## REQUIRED ACTION:
In the data below, find the line containing "ATOM 60 C C" and the line containing "ATOM 90 N N", then reproduce them and every line between, exactly. Omit pictures.

BEGIN

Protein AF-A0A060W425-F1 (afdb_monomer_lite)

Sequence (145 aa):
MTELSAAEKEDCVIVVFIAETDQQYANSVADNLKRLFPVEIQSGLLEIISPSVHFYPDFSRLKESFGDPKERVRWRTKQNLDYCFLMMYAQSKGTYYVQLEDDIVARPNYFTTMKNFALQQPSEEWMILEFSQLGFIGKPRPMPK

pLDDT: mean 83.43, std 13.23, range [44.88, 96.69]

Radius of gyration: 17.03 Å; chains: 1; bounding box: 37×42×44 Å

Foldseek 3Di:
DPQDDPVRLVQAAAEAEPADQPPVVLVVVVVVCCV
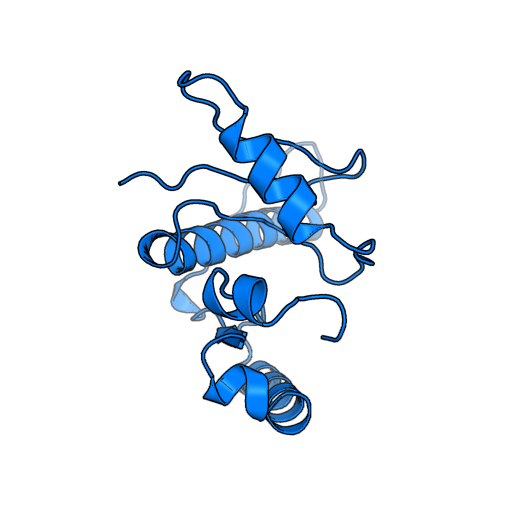VPVPCVVVRNYHYDYDHPVLDDDLVPDDDDPPDDSVVSSVVVSVVSSVVVQLVVCLVPHQKDFDADPPDDDDRCNSVVLVVVVVPDPPPQDAWDADDPDDRHGTIGGRDD

Organism: Oncorhynchus mykiss (NCBI:txid8022)

InterPro domains:
  IPR006759 Glycosyl transferase family 54 [PTHR12062] (2-139)
  IPR057279 MGAT4, conserved region [PF04666] (2-139)

Structure (mmCIF, N/CA/C/O backbone):
data_AF-A0A060W425-F1
#
_entry.id   AF-A0A060W425-F1
#
loop_
_atom_site.group_PDB
_atom_site.id
_atom_site.type_symbol
_atom_site.label_atom_id
_atom_site.label_alt_id
_atom_site.label_comp_id
_atom_site.label_asym_id
_atom_site.label_entity_id
_atom_site.label_seq_id
_atom_site.pdbx_PDB_ins_code
_atom_site.Cartn_x
_atom_site.Cartn_y
_atom_site.Cartn_z
_atom_site.occupancy
_atom_site.B_iso_or_equiv
_atom_site.auth_seq_id
_atom_site.auth_comp_id
_atom_site.auth_asym_id
_atom_site.auth_atom_id
_atom_site.pdbx_PDB_model_num
ATOM 1 N N . MET A 1 1 ? -0.671 -10.624 11.984 1.00 56.53 1 MET A N 1
ATOM 2 C CA . MET A 1 1 ? -1.253 -9.300 12.308 1.00 56.53 1 MET A CA 1
ATOM 3 C C . MET A 1 1 ? -1.715 -9.252 13.769 1.00 56.53 1 MET A C 1
ATOM 5 O O . MET A 1 1 ? -2.893 -9.058 14.057 1.00 56.53 1 MET A O 1
ATOM 9 N N . THR A 1 2 ? -0.782 -9.466 14.699 1.00 56.69 2 THR A N 1
ATOM 10 C CA . THR A 1 2 ? -1.025 -9.521 16.156 1.00 56.69 2 THR A CA 1
ATOM 11 C C . THR A 1 2 ? -0.772 -8.191 16.864 1.00 56.69 2 THR A C 1
ATOM 13 O O . THR A 1 2 ? -1.155 -8.045 18.015 1.00 56.69 2 THR A O 1
ATOM 16 N N . GLU A 1 3 ? -0.164 -7.226 16.171 1.00 72.94 3 GLU A N 1
ATOM 17 C CA . GLU A 1 3 ? 0.306 -5.963 16.758 1.00 72.94 3 GLU A CA 1
ATOM 18 C C . GLU A 1 3 ? -0.699 -4.804 16.649 1.00 72.94 3 GLU A C 1
ATOM 20 O O . GLU A 1 3 ? -0.427 -3.727 17.167 1.00 72.94 3 GLU A O 1
ATOM 25 N N . LEU A 1 4 ? -1.839 -5.001 15.971 1.00 81.88 4 LEU A N 1
ATOM 26 C CA . LEU A 1 4 ? -2.929 -4.019 15.915 1.00 81.88 4 LEU A CA 1
ATOM 27 C C . LEU A 1 4 ? -4.038 -4.422 16.886 1.00 81.88 4 LEU A C 1
ATOM 29 O O . LEU A 1 4 ? -4.554 -5.545 16.819 1.00 81.88 4 LEU A O 1
ATOM 33 N N . SER A 1 5 ? -4.434 -3.492 17.748 1.00 87.12 5 SER A N 1
ATOM 34 C CA . SER A 1 5 ? -5.623 -3.625 18.591 1.00 87.12 5 SER A CA 1
ATOM 35 C C . SER A 1 5 ? -6.909 -3.620 17.753 1.00 87.12 5 SER A C 1
ATOM 37 O O . SER A 1 5 ? -6.912 -3.215 16.592 1.00 87.12 5 SER A O 1
ATOM 39 N N . ALA A 1 6 ? -8.030 -4.064 18.332 1.00 87.94 6 ALA A N 1
ATOM 40 C CA . ALA A 1 6 ? -9.319 -4.076 17.630 1.00 87.94 6 ALA A CA 1
ATOM 41 C C . ALA A 1 6 ? -9.726 -2.677 17.129 1.00 87.94 6 ALA A C 1
ATOM 43 O O . ALA A 1 6 ? -10.121 -2.537 15.978 1.00 87.94 6 ALA A O 1
ATOM 44 N N . ALA A 1 7 ? -9.527 -1.644 17.954 1.00 88.75 7 ALA A N 1
ATOM 45 C CA . ALA A 1 7 ? -9.812 -0.261 17.579 1.00 88.75 7 ALA A CA 1
ATOM 46 C C . ALA A 1 7 ? -8.915 0.233 16.431 1.00 88.75 7 ALA A C 1
ATOM 48 O O . ALA A 1 7 ? -9.385 0.931 15.542 1.00 88.75 7 ALA A O 1
ATOM 49 N N . GLU A 1 8 ? -7.632 -0.146 16.413 1.00 88.94 8 GLU A N 1
ATOM 50 C CA . GLU A 1 8 ? -6.732 0.233 15.315 1.00 88.94 8 GLU A CA 1
ATOM 51 C C . GLU A 1 8 ? -7.090 -0.485 14.009 1.00 88.94 8 GLU A C 1
ATOM 53 O O . GLU A 1 8 ? -6.965 0.102 12.941 1.00 88.94 8 GLU A O 1
ATOM 58 N N . LYS A 1 9 ? -7.579 -1.730 14.075 1.00 89.19 9 LYS A N 1
ATOM 59 C CA . LYS A 1 9 ? -8.061 -2.462 12.891 1.00 89.19 9 LYS A CA 1
ATOM 60 C C . LYS A 1 9 ? -9.308 -1.829 12.271 1.00 89.19 9 LYS A C 1
ATOM 62 O O . LYS A 1 9 ? -9.486 -1.929 11.067 1.00 89.19 9 LYS A O 1
ATOM 67 N N . GLU A 1 10 ? -10.159 -1.196 13.071 1.00 90.31 10 GLU A N 1
ATOM 68 C CA . GLU A 1 10 ? -11.336 -0.469 12.572 1.00 90.31 10 GLU A CA 1
ATOM 69 C C . GLU A 1 10 ? -10.977 0.910 11.993 1.00 90.31 10 GLU A C 1
ATOM 71 O O . GLU A 1 10 ? -11.701 1.443 11.158 1.00 90.31 10 GLU A O 1
ATOM 76 N N . ASP A 1 11 ? -9.848 1.478 12.416 1.00 91.25 11 ASP A N 1
ATOM 77 C CA . ASP A 1 11 ? -9.389 2.823 12.052 1.00 91.25 11 ASP A CA 1
ATOM 78 C C . ASP A 1 11 ? -8.332 2.821 10.930 1.00 91.25 11 ASP A C 1
ATOM
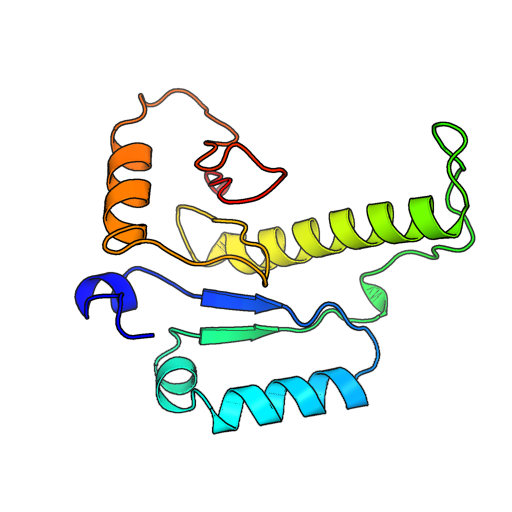 80 O O . ASP A 1 11 ? -7.753 3.859 10.601 1.00 91.25 11 ASP A O 1
ATOM 84 N N . CYS A 1 12 ? -8.045 1.663 10.329 1.00 92.19 12 CYS A N 1
ATOM 85 C CA . CYS A 1 12 ? -7.091 1.563 9.231 1.00 92.19 12 CYS A CA 1
ATOM 86 C C . CYS A 1 12 ? -7.496 0.549 8.165 1.00 92.19 12 CYS A C 1
ATOM 88 O O . CYS A 1 12 ? -8.253 -0.387 8.403 1.00 92.19 12 CYS A O 1
ATOM 90 N N . VAL A 1 13 ? -6.930 0.741 6.975 1.00 94.19 13 VAL A N 1
ATOM 91 C CA . VAL A 1 13 ? -7.003 -0.207 5.866 1.00 94.19 13 VAL A CA 1
ATOM 92 C C . VAL A 1 13 ? -5.581 -0.475 5.397 1.00 94.19 13 VAL A C 1
ATOM 94 O O . VAL A 1 13 ? -4.799 0.450 5.168 1.00 94.19 13 VAL A O 1
ATOM 97 N N . ILE A 1 14 ? -5.243 -1.750 5.263 1.00 93.69 14 ILE A N 1
ATOM 98 C CA . ILE A 1 14 ? -3.970 -2.229 4.743 1.00 93.69 14 ILE A CA 1
ATOM 99 C C . ILE A 1 14 ? -4.192 -2.602 3.282 1.00 93.69 14 ILE A C 1
ATOM 101 O O . ILE A 1 14 ? -4.981 -3.488 2.969 1.00 93.69 14 ILE A O 1
ATOM 105 N N . VAL A 1 15 ? -3.470 -1.942 2.383 1.00 95.06 15 VAL A N 1
ATOM 106 C CA . VAL A 1 15 ? -3.530 -2.229 0.949 1.00 95.06 15 VAL A CA 1
ATOM 107 C C . VAL A 1 15 ? -2.252 -2.948 0.537 1.00 95.06 15 VAL A C 1
ATOM 109 O O . VAL A 1 15 ? -1.162 -2.386 0.625 1.00 95.06 15 VAL A O 1
ATOM 112 N N . VAL A 1 16 ? -2.384 -4.185 0.067 1.00 95.06 16 VAL A N 1
ATOM 113 C CA . VAL A 1 16 ? -1.292 -4.950 -0.540 1.00 95.06 16 VAL A CA 1
ATOM 114 C C . VAL A 1 16 ? -1.376 -4.794 -2.049 1.00 95.06 16 VAL A C 1
ATOM 116 O O . VAL A 1 16 ? -2.311 -5.271 -2.694 1.00 95.06 16 VAL A O 1
ATOM 119 N N . PHE A 1 17 ? -0.378 -4.123 -2.615 1.00 95.06 17 PHE A N 1
ATOM 120 C CA . PHE A 1 17 ? -0.268 -3.921 -4.051 1.00 95.06 17 PHE A CA 1
ATOM 121 C C . PHE A 1 17 ? 0.673 -4.938 -4.680 1.00 95.06 17 PHE A C 1
ATOM 123 O O . PHE A 1 17 ? 1.878 -4.929 -4.439 1.00 95.06 17 PHE A O 1
ATOM 130 N N . ILE A 1 18 ? 0.117 -5.797 -5.527 1.00 94.88 18 ILE A N 1
ATOM 131 C CA . ILE A 1 18 ? 0.885 -6.731 -6.340 1.00 94.88 18 ILE A CA 1
ATOM 132 C C . ILE A 1 18 ? 1.284 -5.987 -7.613 1.00 94.88 18 ILE A C 1
ATOM 134 O O . ILE A 1 18 ? 0.512 -5.929 -8.568 1.00 94.88 18 ILE A O 1
ATOM 138 N N . ALA A 1 19 ? 2.473 -5.385 -7.608 1.00 92.19 19 ALA A N 1
ATOM 139 C CA . ALA A 1 19 ? 2.974 -4.509 -8.668 1.00 92.19 19 ALA A CA 1
ATOM 140 C C . ALA A 1 19 ? 3.421 -5.263 -9.941 1.00 92.19 19 ALA A C 1
ATOM 142 O O . ALA A 1 19 ? 4.462 -4.955 -10.520 1.00 92.19 19 ALA A O 1
ATOM 143 N N . GLU A 1 20 ? 2.640 -6.246 -10.386 1.00 91.38 20 GLU A N 1
ATOM 144 C CA . GLU A 1 20 ? 2.913 -7.078 -11.556 1.00 91.38 20 GLU A CA 1
ATOM 145 C C . GLU A 1 20 ? 1.784 -6.972 -12.576 1.00 91.38 20 GLU A C 1
ATOM 147 O O . GLU A 1 20 ? 0.606 -6.927 -12.227 1.00 91.38 20 GLU A O 1
ATOM 152 N N . THR A 1 21 ? 2.144 -6.944 -13.860 1.00 88.25 21 THR A N 1
ATOM 153 C CA . THR A 1 21 ? 1.168 -6.887 -14.962 1.00 88.25 21 THR A CA 1
ATOM 154 C C . THR A 1 21 ? 0.736 -8.265 -15.451 1.00 88.25 21 THR A C 1
ATOM 156 O O . THR A 1 21 ? -0.262 -8.373 -16.163 1.00 88.25 21 THR A O 1
ATOM 159 N N . ASP A 1 22 ? 1.491 -9.315 -15.112 1.00 92.94 22 ASP A N 1
ATOM 160 C CA . ASP A 1 22 ? 1.092 -10.691 -15.398 1.00 92.94 22 ASP A CA 1
ATOM 161 C C . ASP A 1 22 ? -0.068 -11.081 -14.477 1.00 92.94 22 ASP A C 1
ATOM 163 O O . ASP A 1 22 ? 0.096 -11.287 -13.273 1.00 92.94 22 ASP A O 1
ATOM 167 N N . GLN A 1 23 ? -1.256 -11.194 -15.068 1.00 90.38 23 GLN A N 1
ATOM 168 C CA . GLN A 1 23 ? -2.474 -11.537 -14.346 1.00 90.38 23 GLN A CA 1
ATOM 169 C C . GLN A 1 23 ? -2.427 -12.940 -13.740 1.00 90.38 23 GLN A C 1
ATOM 171 O O . GLN A 1 23 ? -3.002 -13.149 -12.676 1.00 90.38 23 GLN A O 1
ATOM 176 N N . GLN A 1 24 ? -1.765 -13.908 -14.378 1.00 93.81 24 GLN A N 1
ATOM 177 C CA . GLN A 1 24 ? -1.678 -15.264 -13.834 1.00 93.81 24 GLN A CA 1
ATOM 178 C C . GLN A 1 24 ? -0.841 -15.262 -12.559 1.00 93.81 24 GLN A C 1
ATOM 180 O O . GLN A 1 24 ? -1.267 -15.802 -11.535 1.00 93.81 24 GLN A O 1
ATOM 185 N N . TYR A 1 25 ? 0.307 -14.584 -12.602 1.00 94.31 25 TYR A N 1
ATOM 186 C CA . TYR A 1 25 ? 1.146 -14.402 -11.427 1.00 94.31 25 TYR A CA 1
ATOM 187 C C . TYR A 1 25 ? 0.410 -13.624 -10.331 1.00 94.31 25 TYR A C 1
ATOM 189 O O . TYR A 1 25 ? 0.303 -14.115 -9.206 1.00 94.31 25 TYR A O 1
ATOM 197 N N . ALA A 1 26 ? -0.175 -12.468 -10.659 1.00 94.94 26 ALA A N 1
ATOM 198 C CA . ALA A 1 26 ? -0.882 -11.642 -9.685 1.00 94.94 26 ALA A CA 1
ATOM 199 C C . ALA A 1 26 ? -2.044 -12.391 -9.013 1.00 94.94 26 ALA A C 1
ATOM 201 O O . ALA A 1 26 ? -2.179 -12.347 -7.789 1.00 94.94 26 ALA A O 1
ATOM 202 N N . ASN A 1 27 ? -2.826 -13.155 -9.781 1.00 94.69 27 ASN A N 1
ATOM 203 C CA . ASN A 1 27 ? -3.899 -13.988 -9.238 1.00 94.69 27 ASN A CA 1
ATOM 204 C C . ASN A 1 27 ? -3.356 -15.085 -8.316 1.00 94.69 27 ASN A C 1
ATOM 206 O O . ASN A 1 27 ? -3.911 -15.305 -7.243 1.00 94.69 27 ASN A O 1
ATOM 210 N N . SER A 1 28 ? -2.242 -15.728 -8.680 1.00 96.69 28 SER A N 1
ATOM 211 C CA . SER A 1 28 ? -1.628 -16.758 -7.834 1.00 96.69 28 SER A CA 1
ATOM 212 C C . SER A 1 28 ? -1.176 -16.209 -6.472 1.00 96.69 28 SER A C 1
ATOM 214 O O . SER A 1 28 ? -1.399 -16.850 -5.440 1.00 96.69 28 SER A O 1
ATOM 216 N N . VAL A 1 29 ? -0.607 -14.997 -6.446 1.00 95.75 29 VAL A N 1
ATOM 217 C CA . VAL A 1 29 ? -0.203 -14.317 -5.207 1.00 95.75 29 VAL A CA 1
ATOM 218 C C . VAL A 1 29 ? -1.433 -13.890 -4.407 1.00 95.75 29 VAL A C 1
ATOM 220 O O . VAL A 1 29 ? -1.498 -14.140 -3.204 1.00 95.75 29 VAL A O 1
ATOM 223 N N . ALA A 1 30 ? -2.443 -13.318 -5.065 1.00 95.31 30 ALA A N 1
ATOM 224 C CA . ALA A 1 30 ? -3.689 -12.925 -4.419 1.00 95.31 30 ALA A CA 1
ATOM 225 C C . ALA A 1 30 ? -4.400 -14.123 -3.771 1.00 95.31 30 ALA A C 1
ATOM 227 O O . ALA A 1 30 ? -4.858 -14.029 -2.635 1.00 95.31 30 ALA A O 1
ATOM 228 N N . ASP A 1 31 ? -4.452 -15.272 -4.443 1.00 96.31 31 ASP A N 1
ATOM 229 C CA . ASP A 1 31 ? -5.068 -16.487 -3.905 1.00 96.31 31 ASP A CA 1
ATOM 230 C C . ASP A 1 31 ? -4.250 -17.111 -2.768 1.00 96.31 31 ASP A C 1
ATOM 232 O O . ASP A 1 31 ? -4.805 -17.729 -1.856 1.00 96.31 31 ASP A O 1
ATOM 236 N N . ASN A 1 32 ? -2.928 -16.928 -2.765 1.00 96.62 32 ASN A N 1
ATOM 237 C CA . ASN A 1 32 ? -2.102 -17.268 -1.612 1.00 96.62 32 ASN A CA 1
ATOM 238 C C . ASN A 1 32 ? -2.469 -16.395 -0.399 1.00 96.62 32 ASN A C 1
ATOM 240 O O . ASN A 1 32 ? -2.811 -16.929 0.656 1.00 96.62 32 ASN A O 1
ATOM 244 N N . LEU A 1 33 ? -2.508 -15.074 -0.580 1.00 95.06 33 LEU A N 1
ATOM 245 C CA . LEU A 1 33 ? -2.860 -14.124 0.477 1.00 95.06 33 LEU A CA 1
ATOM 246 C C . LEU A 1 33 ? -4.280 -14.344 1.010 1.00 95.06 33 LEU A C 1
ATOM 248 O O . LEU A 1 33 ? -4.478 -14.324 2.221 1.00 95.06 33 LEU A O 1
ATOM 252 N N . LYS A 1 34 ? -5.252 -14.653 0.141 1.00 94.88 34 LYS A N 1
ATOM 253 C CA . LYS A 1 34 ? -6.622 -15.010 0.550 1.00 94.88 34 LYS A CA 1
ATOM 254 C C . LYS A 1 34 ? -6.679 -16.231 1.459 1.00 94.88 34 LYS A C 1
ATOM 256 O O . LYS A 1 34 ? -7.512 -16.279 2.357 1.00 94.88 34 LYS A O 1
ATOM 261 N N . ARG A 1 35 ? -5.809 -17.219 1.236 1.00 95.81 35 ARG A N 1
ATOM 262 C CA . ARG A 1 35 ? -5.730 -18.407 2.098 1.00 95.81 35 ARG A CA 1
ATOM 263 C C . ARG A 1 35 ? -5.042 -18.116 3.429 1.00 95.81 35 ARG A C 1
ATOM 265 O O . ARG A 1 35 ? -5.405 -18.735 4.422 1.00 95.81 35 ARG A O 1
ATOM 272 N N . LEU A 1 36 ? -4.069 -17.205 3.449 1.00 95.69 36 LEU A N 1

END

## RESPONSE TO THIS TASK:
ATOM 60 C C . LYS A 1 9 ? -9.308 -1.829 12.271 1.00 89.19 9 LYS A C 1
ATOM 62 O O . LYS A 1 9 ? -9.486 -1.929 11.067 1.00 89.19 9 LYS A O 1
ATOM 67 N N . GLU A 1 10 ? -10.159 -1.196 13.071 1.00 90.31 10 GLU A N 1
ATOM 68 C CA . GLU A 1 10 ? -11.336 -0.469 12.572 1.00 90.31 10 GLU A CA 1
ATOM 69 C C . GLU A 1 10 ? -10.977 0.910 11.993 1.00 90.31 10 GLU A C 1
ATOM 71 O O . GLU A 1 10 ? -11.701 1.443 11.158 1.00 90.31 10 GLU A O 1
ATOM 76 N N . ASP A 1 11 ? -9.848 1.478 12.416 1.00 91.25 11 ASP A N 1
ATOM 77 C CA . ASP A 1 11 ? -9.389 2.823 12.052 1.00 91.25 11 ASP A CA 1
ATOM 78 C C . ASP A 1 11 ? -8.332 2.821 10.930 1.00 91.25 11 ASP A C 1
ATOM
 80 O O . ASP A 1 11 ? -7.753 3.859 10.601 1.00 91.25 11 ASP A O 1
ATOM 84 N N . CYS A 1 12 ? -8.045 1.663 10.329 1.00 92.19 12 CYS A N 1
ATOM 85 C CA . CYS A 1 12 ? -7.091 1.563 9.231 1.00 92.19 12 CYS A CA 1
ATOM 86 C C . CYS A 1 12 ? -7.496 0.549 8.165 1.00 92.19 12 CYS A C 1
ATOM 88 O O . CYS A 1 12 ? -8.253 -0.387 8.403 1.00 92.19 12 CYS A O 1
ATOM 90 N N . VAL A 1 13 ? -6.930 0.741 6.975 1.00 94.19 13 VAL A N 1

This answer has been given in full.